**Exercise description**: Your job is to set down the stretch of entries that opens with the line containing "ATOM 108 C C . SER" and closes with the line containing "ATOM 113 C CA". Keep both end lines, copy each exactly, and add nothing.

**Records to process**:
[Start of section]
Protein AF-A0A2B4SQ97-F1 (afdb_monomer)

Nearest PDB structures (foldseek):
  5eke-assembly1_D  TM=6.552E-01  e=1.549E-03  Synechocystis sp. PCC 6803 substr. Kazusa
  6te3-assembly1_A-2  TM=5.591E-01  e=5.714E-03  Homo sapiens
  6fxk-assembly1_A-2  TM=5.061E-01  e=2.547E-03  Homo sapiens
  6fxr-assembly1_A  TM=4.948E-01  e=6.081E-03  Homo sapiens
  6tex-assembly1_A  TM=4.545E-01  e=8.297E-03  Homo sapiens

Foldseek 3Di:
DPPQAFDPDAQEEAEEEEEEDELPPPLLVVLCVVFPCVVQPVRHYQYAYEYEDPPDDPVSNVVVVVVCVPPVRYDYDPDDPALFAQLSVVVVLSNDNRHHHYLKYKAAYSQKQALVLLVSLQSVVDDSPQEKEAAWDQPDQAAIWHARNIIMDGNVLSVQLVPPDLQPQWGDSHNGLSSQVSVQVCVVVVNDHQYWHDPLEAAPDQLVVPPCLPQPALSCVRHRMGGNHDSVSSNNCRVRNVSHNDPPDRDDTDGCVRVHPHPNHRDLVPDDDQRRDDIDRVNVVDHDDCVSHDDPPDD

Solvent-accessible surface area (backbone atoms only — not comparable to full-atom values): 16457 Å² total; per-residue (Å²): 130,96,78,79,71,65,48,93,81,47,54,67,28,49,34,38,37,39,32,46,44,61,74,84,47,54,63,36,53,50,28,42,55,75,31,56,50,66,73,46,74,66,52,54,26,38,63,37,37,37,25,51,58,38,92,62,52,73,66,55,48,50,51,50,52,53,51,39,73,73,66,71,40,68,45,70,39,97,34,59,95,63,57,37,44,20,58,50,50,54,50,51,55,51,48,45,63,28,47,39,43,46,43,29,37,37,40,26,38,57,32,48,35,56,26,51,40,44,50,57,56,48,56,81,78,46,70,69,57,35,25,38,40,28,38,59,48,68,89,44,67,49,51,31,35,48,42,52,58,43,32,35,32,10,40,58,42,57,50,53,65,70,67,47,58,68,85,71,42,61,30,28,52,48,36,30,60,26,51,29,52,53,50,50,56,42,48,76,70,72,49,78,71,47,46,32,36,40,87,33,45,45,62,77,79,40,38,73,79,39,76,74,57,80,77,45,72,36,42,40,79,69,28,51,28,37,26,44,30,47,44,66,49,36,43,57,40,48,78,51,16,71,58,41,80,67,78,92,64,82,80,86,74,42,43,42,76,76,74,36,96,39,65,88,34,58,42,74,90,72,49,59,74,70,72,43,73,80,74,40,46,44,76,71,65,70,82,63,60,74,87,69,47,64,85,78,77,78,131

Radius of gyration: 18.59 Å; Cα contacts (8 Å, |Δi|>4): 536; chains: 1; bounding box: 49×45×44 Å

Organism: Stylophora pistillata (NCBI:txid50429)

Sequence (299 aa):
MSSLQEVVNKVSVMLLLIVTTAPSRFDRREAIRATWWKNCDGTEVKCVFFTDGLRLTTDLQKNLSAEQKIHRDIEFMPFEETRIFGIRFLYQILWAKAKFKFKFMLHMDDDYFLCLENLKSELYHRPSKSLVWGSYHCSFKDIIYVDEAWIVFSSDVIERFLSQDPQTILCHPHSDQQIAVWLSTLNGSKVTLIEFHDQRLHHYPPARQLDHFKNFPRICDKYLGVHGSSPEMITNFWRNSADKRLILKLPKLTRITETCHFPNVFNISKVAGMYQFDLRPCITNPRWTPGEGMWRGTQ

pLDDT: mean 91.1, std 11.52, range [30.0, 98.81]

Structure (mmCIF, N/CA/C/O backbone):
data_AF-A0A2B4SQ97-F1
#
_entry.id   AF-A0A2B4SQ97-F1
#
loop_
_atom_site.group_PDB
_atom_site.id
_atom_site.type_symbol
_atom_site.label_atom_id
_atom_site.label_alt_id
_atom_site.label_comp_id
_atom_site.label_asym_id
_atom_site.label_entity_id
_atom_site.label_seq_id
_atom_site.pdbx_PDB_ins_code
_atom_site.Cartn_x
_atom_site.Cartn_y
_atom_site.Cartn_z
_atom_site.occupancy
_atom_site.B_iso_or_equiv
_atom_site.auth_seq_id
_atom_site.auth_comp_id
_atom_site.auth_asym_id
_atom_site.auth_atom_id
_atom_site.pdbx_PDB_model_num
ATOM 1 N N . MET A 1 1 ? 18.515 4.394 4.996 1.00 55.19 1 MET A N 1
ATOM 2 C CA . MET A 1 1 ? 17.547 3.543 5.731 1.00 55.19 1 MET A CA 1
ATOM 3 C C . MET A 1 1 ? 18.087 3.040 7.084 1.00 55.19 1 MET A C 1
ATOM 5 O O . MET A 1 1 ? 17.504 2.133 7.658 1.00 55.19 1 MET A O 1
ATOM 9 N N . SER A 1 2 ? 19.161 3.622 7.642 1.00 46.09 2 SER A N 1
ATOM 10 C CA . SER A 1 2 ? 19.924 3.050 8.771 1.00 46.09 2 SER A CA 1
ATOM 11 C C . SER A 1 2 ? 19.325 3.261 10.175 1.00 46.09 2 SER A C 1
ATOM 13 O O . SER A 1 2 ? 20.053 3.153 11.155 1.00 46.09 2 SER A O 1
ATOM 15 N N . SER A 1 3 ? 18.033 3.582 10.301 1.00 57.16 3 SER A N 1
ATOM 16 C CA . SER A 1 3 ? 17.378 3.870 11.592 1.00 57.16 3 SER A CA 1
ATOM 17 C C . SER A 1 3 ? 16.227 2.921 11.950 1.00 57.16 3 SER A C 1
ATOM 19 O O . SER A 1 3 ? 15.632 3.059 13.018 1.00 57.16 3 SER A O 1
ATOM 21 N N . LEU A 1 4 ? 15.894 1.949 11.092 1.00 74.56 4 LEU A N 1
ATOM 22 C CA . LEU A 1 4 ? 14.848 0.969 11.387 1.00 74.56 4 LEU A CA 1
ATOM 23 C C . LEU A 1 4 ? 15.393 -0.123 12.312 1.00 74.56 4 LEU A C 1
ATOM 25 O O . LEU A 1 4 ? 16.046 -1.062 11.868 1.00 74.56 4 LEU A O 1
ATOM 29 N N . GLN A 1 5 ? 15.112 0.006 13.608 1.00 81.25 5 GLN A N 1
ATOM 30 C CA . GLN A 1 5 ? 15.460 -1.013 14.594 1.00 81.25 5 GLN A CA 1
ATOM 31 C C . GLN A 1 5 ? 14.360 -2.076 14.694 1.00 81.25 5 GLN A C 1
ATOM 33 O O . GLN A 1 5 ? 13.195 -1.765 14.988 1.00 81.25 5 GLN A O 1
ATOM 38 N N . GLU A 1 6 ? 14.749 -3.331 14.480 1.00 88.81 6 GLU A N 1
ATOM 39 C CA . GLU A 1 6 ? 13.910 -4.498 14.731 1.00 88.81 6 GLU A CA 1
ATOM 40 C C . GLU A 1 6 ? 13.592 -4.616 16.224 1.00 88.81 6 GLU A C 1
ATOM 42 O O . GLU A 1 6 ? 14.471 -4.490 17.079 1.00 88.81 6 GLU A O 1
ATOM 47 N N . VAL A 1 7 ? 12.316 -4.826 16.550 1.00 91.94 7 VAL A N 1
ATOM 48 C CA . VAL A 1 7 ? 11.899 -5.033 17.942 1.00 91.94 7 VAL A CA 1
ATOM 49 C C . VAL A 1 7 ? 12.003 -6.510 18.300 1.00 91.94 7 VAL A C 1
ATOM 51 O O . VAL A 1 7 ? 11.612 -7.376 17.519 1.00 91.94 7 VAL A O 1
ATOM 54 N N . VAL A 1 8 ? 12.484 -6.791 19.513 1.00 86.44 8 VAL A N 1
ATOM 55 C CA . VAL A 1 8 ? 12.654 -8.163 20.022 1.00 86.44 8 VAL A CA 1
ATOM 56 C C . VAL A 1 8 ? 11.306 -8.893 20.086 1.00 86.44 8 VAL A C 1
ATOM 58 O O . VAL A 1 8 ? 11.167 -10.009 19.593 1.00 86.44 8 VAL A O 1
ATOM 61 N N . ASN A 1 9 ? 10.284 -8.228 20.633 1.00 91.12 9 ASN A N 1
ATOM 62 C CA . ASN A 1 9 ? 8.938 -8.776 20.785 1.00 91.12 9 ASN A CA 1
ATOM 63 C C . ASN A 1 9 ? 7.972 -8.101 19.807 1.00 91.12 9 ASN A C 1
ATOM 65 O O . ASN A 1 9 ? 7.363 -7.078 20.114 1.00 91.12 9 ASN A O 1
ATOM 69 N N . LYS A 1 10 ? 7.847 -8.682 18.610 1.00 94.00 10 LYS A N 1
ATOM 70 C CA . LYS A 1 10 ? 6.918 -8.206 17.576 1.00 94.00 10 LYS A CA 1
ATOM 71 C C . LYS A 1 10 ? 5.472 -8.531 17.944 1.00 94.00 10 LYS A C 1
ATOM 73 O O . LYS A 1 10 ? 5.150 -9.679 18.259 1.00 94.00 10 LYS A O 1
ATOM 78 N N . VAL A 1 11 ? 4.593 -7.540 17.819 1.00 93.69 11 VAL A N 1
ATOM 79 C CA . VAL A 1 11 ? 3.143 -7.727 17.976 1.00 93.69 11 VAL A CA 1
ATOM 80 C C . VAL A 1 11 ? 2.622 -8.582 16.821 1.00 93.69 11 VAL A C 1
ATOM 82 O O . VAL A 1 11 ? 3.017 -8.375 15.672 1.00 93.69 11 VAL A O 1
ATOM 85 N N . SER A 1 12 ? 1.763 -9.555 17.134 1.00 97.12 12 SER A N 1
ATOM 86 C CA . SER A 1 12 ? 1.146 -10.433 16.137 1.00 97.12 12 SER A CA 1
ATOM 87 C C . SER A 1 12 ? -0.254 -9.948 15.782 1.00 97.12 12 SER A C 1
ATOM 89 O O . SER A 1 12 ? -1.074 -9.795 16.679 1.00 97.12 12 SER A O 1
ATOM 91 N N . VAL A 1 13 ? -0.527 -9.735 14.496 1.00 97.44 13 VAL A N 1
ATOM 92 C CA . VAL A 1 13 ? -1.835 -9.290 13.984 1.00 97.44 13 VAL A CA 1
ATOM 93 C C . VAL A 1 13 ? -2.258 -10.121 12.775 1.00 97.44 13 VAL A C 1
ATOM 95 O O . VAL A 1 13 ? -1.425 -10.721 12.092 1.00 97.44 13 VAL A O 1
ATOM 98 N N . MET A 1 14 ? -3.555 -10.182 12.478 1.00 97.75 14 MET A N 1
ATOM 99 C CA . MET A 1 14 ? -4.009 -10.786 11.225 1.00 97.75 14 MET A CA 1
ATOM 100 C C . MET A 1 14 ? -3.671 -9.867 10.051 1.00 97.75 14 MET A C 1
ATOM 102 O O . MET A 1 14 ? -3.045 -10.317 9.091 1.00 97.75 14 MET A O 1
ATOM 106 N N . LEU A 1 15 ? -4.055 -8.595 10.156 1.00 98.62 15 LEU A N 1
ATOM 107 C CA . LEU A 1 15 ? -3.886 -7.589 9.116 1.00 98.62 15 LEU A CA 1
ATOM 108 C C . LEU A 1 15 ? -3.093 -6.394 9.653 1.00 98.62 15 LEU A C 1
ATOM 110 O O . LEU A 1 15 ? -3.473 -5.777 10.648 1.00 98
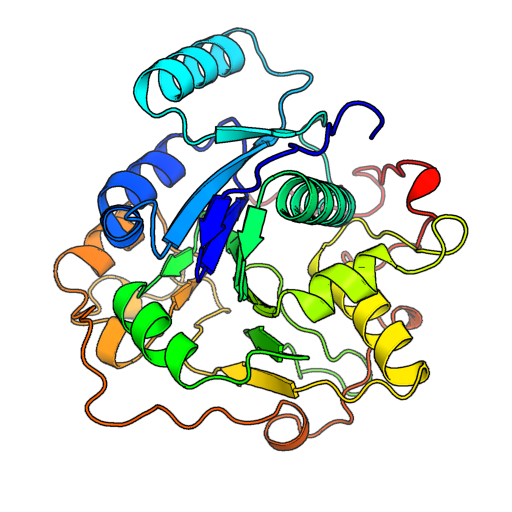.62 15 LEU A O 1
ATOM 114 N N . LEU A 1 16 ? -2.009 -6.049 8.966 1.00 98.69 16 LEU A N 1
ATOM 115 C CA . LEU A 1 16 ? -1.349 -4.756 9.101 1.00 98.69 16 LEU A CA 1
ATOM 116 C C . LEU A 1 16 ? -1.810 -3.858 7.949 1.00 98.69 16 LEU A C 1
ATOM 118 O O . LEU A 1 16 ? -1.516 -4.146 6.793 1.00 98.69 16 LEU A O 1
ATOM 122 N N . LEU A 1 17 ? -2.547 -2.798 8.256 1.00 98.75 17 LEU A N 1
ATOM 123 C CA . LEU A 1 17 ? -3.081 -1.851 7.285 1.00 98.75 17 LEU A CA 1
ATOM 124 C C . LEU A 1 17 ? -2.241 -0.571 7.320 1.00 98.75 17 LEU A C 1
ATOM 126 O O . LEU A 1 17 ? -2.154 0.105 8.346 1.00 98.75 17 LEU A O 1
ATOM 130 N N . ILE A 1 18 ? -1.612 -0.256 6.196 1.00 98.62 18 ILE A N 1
[End of section]
[Start of section]
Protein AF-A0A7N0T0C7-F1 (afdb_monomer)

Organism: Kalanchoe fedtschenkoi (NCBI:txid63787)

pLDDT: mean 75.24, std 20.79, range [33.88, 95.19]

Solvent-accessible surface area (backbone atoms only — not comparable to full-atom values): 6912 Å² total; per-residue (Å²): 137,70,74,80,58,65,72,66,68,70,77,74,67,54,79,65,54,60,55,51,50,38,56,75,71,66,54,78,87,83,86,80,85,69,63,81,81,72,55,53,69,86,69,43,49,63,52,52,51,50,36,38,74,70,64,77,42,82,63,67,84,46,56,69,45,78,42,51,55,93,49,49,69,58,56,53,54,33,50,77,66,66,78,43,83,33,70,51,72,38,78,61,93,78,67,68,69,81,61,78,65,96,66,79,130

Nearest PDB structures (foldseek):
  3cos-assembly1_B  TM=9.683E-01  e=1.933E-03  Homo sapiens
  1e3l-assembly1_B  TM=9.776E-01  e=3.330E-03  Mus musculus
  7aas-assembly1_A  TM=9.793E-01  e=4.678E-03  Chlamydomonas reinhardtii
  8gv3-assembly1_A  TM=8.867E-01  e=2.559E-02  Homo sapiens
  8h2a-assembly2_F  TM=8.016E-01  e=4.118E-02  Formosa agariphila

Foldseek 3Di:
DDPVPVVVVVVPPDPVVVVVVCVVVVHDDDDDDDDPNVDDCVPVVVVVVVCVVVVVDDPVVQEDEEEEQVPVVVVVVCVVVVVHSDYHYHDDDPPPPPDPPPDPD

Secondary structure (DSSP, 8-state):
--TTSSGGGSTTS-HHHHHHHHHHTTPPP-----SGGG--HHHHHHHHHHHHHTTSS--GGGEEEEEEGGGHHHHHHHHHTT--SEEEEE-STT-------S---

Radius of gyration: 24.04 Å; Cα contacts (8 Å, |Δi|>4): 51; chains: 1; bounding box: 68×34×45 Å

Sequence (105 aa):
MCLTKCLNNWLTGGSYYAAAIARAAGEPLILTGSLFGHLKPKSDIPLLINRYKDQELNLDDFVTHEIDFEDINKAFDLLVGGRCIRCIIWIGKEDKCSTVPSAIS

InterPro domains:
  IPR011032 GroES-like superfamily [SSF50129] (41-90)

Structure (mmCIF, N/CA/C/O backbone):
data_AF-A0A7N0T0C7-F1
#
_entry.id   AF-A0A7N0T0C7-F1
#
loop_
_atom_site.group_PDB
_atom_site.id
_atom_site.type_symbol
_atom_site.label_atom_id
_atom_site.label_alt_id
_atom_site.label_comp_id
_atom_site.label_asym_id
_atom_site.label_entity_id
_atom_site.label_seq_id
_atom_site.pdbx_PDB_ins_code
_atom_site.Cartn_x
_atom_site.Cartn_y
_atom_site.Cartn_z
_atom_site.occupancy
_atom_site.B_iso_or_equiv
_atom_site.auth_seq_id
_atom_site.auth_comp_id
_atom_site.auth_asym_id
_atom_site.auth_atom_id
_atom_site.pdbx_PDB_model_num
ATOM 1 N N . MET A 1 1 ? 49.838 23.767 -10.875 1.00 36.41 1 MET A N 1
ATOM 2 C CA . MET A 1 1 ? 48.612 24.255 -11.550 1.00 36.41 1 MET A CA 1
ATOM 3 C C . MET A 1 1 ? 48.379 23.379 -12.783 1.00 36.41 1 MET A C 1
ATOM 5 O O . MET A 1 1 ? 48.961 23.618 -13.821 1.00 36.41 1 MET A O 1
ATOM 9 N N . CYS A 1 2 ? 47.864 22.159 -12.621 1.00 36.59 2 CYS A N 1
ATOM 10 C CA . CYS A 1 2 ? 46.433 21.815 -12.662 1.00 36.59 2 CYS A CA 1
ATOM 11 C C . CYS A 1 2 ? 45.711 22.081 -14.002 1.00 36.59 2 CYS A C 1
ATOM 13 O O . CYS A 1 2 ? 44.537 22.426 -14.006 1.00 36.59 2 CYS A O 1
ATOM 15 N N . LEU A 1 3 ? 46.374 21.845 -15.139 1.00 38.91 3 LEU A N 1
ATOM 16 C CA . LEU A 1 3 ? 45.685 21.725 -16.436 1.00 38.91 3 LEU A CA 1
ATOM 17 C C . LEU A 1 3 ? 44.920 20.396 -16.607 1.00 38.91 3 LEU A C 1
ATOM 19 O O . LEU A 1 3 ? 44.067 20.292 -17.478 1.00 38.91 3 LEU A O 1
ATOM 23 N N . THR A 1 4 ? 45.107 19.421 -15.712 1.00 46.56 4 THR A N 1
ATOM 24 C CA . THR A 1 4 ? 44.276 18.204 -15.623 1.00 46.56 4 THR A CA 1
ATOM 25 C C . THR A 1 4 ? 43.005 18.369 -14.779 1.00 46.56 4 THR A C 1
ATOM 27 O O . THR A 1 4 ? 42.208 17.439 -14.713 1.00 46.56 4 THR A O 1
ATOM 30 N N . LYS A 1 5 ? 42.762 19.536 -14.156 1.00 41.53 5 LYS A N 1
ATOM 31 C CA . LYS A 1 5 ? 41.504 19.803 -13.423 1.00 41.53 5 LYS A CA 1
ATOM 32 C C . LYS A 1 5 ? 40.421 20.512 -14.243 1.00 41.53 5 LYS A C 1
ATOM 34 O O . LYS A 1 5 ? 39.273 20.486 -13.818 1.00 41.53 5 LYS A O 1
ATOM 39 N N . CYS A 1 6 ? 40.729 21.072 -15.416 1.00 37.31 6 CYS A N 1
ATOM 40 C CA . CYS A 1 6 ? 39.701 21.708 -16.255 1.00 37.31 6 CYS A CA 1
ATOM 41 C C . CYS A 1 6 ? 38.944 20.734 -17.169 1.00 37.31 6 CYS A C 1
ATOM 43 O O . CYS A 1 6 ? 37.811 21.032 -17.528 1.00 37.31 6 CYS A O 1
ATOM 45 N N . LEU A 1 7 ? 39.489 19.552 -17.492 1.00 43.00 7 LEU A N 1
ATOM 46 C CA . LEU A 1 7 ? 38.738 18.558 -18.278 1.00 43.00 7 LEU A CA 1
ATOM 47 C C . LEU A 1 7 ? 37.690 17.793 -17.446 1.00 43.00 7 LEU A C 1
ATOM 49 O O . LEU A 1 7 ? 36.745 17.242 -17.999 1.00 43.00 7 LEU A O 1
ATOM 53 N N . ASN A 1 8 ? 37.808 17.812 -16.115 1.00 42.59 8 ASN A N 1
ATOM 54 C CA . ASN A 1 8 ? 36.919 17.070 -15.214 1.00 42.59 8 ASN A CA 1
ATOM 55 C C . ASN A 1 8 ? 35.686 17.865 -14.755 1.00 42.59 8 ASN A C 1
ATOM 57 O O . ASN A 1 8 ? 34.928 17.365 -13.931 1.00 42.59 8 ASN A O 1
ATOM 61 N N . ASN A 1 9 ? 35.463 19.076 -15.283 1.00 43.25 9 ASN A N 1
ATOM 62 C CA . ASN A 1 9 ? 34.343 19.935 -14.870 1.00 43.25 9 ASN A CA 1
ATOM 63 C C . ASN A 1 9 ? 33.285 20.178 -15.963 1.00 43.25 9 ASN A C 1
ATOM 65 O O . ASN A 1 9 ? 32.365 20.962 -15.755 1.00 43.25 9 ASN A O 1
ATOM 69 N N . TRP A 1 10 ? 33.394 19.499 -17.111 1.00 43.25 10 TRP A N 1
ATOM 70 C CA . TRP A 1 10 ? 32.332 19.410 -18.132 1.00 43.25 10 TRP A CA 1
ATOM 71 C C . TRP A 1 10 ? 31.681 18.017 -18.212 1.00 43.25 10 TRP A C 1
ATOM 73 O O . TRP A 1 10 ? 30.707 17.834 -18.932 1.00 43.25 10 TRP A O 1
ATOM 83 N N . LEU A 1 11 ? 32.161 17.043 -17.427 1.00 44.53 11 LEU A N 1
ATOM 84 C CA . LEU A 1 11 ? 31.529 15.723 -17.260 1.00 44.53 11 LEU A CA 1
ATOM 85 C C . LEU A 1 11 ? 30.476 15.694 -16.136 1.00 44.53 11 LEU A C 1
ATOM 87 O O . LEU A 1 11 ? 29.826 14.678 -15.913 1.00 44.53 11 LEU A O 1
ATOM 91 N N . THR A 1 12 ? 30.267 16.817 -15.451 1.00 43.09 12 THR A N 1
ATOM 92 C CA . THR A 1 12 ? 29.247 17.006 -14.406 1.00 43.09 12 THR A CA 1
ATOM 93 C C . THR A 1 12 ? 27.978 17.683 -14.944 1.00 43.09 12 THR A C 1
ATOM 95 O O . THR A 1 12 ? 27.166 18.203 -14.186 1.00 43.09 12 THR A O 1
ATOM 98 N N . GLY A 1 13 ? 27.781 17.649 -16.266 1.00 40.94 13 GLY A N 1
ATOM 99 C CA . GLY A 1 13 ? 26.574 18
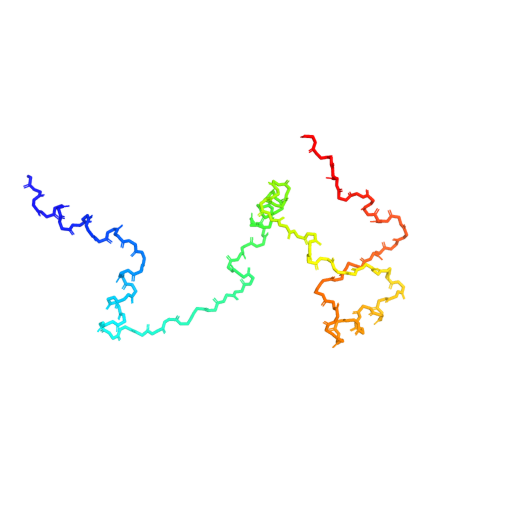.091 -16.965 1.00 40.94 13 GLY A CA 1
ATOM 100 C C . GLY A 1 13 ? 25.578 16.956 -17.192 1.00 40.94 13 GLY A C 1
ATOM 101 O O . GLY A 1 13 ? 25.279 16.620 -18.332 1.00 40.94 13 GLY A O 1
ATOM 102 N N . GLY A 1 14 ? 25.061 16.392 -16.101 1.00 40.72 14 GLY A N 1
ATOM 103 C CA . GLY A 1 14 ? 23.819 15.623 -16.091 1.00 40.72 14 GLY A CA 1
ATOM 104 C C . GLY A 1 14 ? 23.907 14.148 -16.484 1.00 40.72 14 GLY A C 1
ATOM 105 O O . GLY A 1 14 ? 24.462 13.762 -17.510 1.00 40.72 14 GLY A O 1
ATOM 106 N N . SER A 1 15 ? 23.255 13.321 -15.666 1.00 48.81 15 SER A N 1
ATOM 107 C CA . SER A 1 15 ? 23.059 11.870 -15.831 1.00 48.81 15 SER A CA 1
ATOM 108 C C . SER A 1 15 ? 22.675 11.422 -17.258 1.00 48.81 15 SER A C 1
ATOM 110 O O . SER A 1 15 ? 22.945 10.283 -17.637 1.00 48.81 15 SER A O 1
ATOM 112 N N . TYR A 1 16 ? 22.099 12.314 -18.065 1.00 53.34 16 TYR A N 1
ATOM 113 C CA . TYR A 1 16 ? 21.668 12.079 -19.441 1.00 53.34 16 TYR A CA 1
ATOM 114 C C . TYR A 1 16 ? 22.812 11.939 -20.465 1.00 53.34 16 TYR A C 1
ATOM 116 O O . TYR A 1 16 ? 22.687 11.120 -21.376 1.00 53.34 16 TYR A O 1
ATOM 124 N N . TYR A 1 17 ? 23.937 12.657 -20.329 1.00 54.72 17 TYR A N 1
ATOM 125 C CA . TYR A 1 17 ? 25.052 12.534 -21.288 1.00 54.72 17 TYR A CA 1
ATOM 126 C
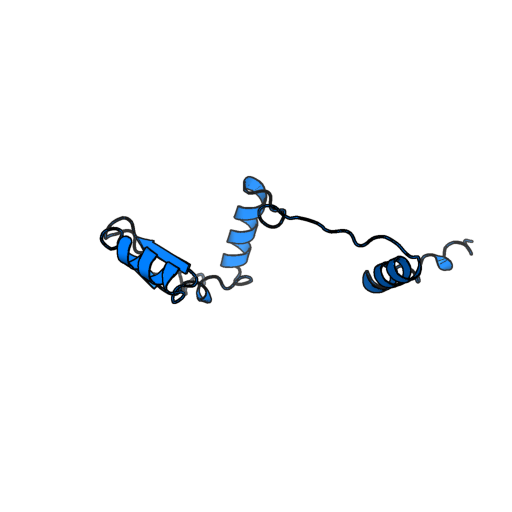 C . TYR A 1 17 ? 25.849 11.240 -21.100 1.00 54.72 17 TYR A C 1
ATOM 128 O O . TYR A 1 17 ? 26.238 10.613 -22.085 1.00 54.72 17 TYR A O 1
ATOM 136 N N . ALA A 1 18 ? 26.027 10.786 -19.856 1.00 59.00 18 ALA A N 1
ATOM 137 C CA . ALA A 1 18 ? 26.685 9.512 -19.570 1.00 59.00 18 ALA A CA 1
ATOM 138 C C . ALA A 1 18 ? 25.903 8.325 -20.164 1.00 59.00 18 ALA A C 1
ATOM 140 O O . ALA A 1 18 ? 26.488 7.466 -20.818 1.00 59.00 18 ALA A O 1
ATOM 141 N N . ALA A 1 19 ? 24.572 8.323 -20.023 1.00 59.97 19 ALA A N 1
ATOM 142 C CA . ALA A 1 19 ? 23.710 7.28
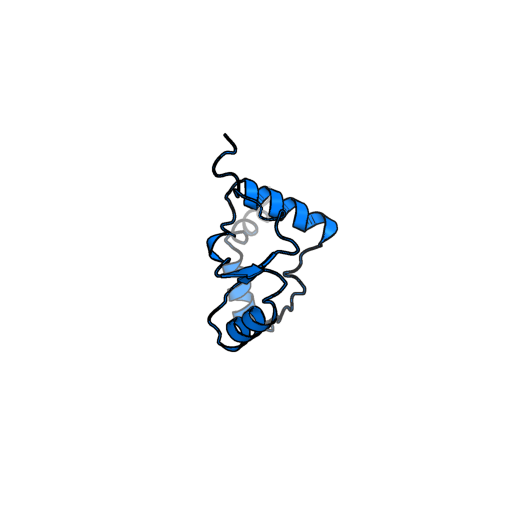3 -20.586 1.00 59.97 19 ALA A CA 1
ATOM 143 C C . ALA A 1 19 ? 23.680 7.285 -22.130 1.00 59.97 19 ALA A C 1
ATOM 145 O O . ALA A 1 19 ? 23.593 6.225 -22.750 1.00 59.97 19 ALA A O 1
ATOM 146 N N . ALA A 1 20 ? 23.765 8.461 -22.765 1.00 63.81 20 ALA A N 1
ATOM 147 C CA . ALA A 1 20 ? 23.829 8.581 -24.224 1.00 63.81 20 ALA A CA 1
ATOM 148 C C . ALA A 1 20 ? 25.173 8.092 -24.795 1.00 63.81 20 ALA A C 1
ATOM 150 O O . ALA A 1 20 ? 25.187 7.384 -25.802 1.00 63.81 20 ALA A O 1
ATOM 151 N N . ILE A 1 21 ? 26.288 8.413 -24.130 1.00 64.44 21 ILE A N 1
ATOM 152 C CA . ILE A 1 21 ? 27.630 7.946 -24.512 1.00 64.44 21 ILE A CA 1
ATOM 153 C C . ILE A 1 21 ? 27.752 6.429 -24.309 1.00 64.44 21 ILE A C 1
[End of section]
**Written solution**:
ATOM 108 C C . SER A 1 15 ? 22.675 11.422 -17.258 1.00 48.81 15 SER A C 1
ATOM 110 O O . SER A 1 15 ? 22.945 10.283 -17.637 1.00 48.81 15 SER A O 1
ATOM 112 N N . TYR A 1 16 ? 22.099 12.314 -18.065 1.00 53.34 16 TYR A N 1
ATOM 113 C CA . TYR A 1 16 ? 21.668 12.079 -19.441 1.00 53.34 16 TYR A CA 1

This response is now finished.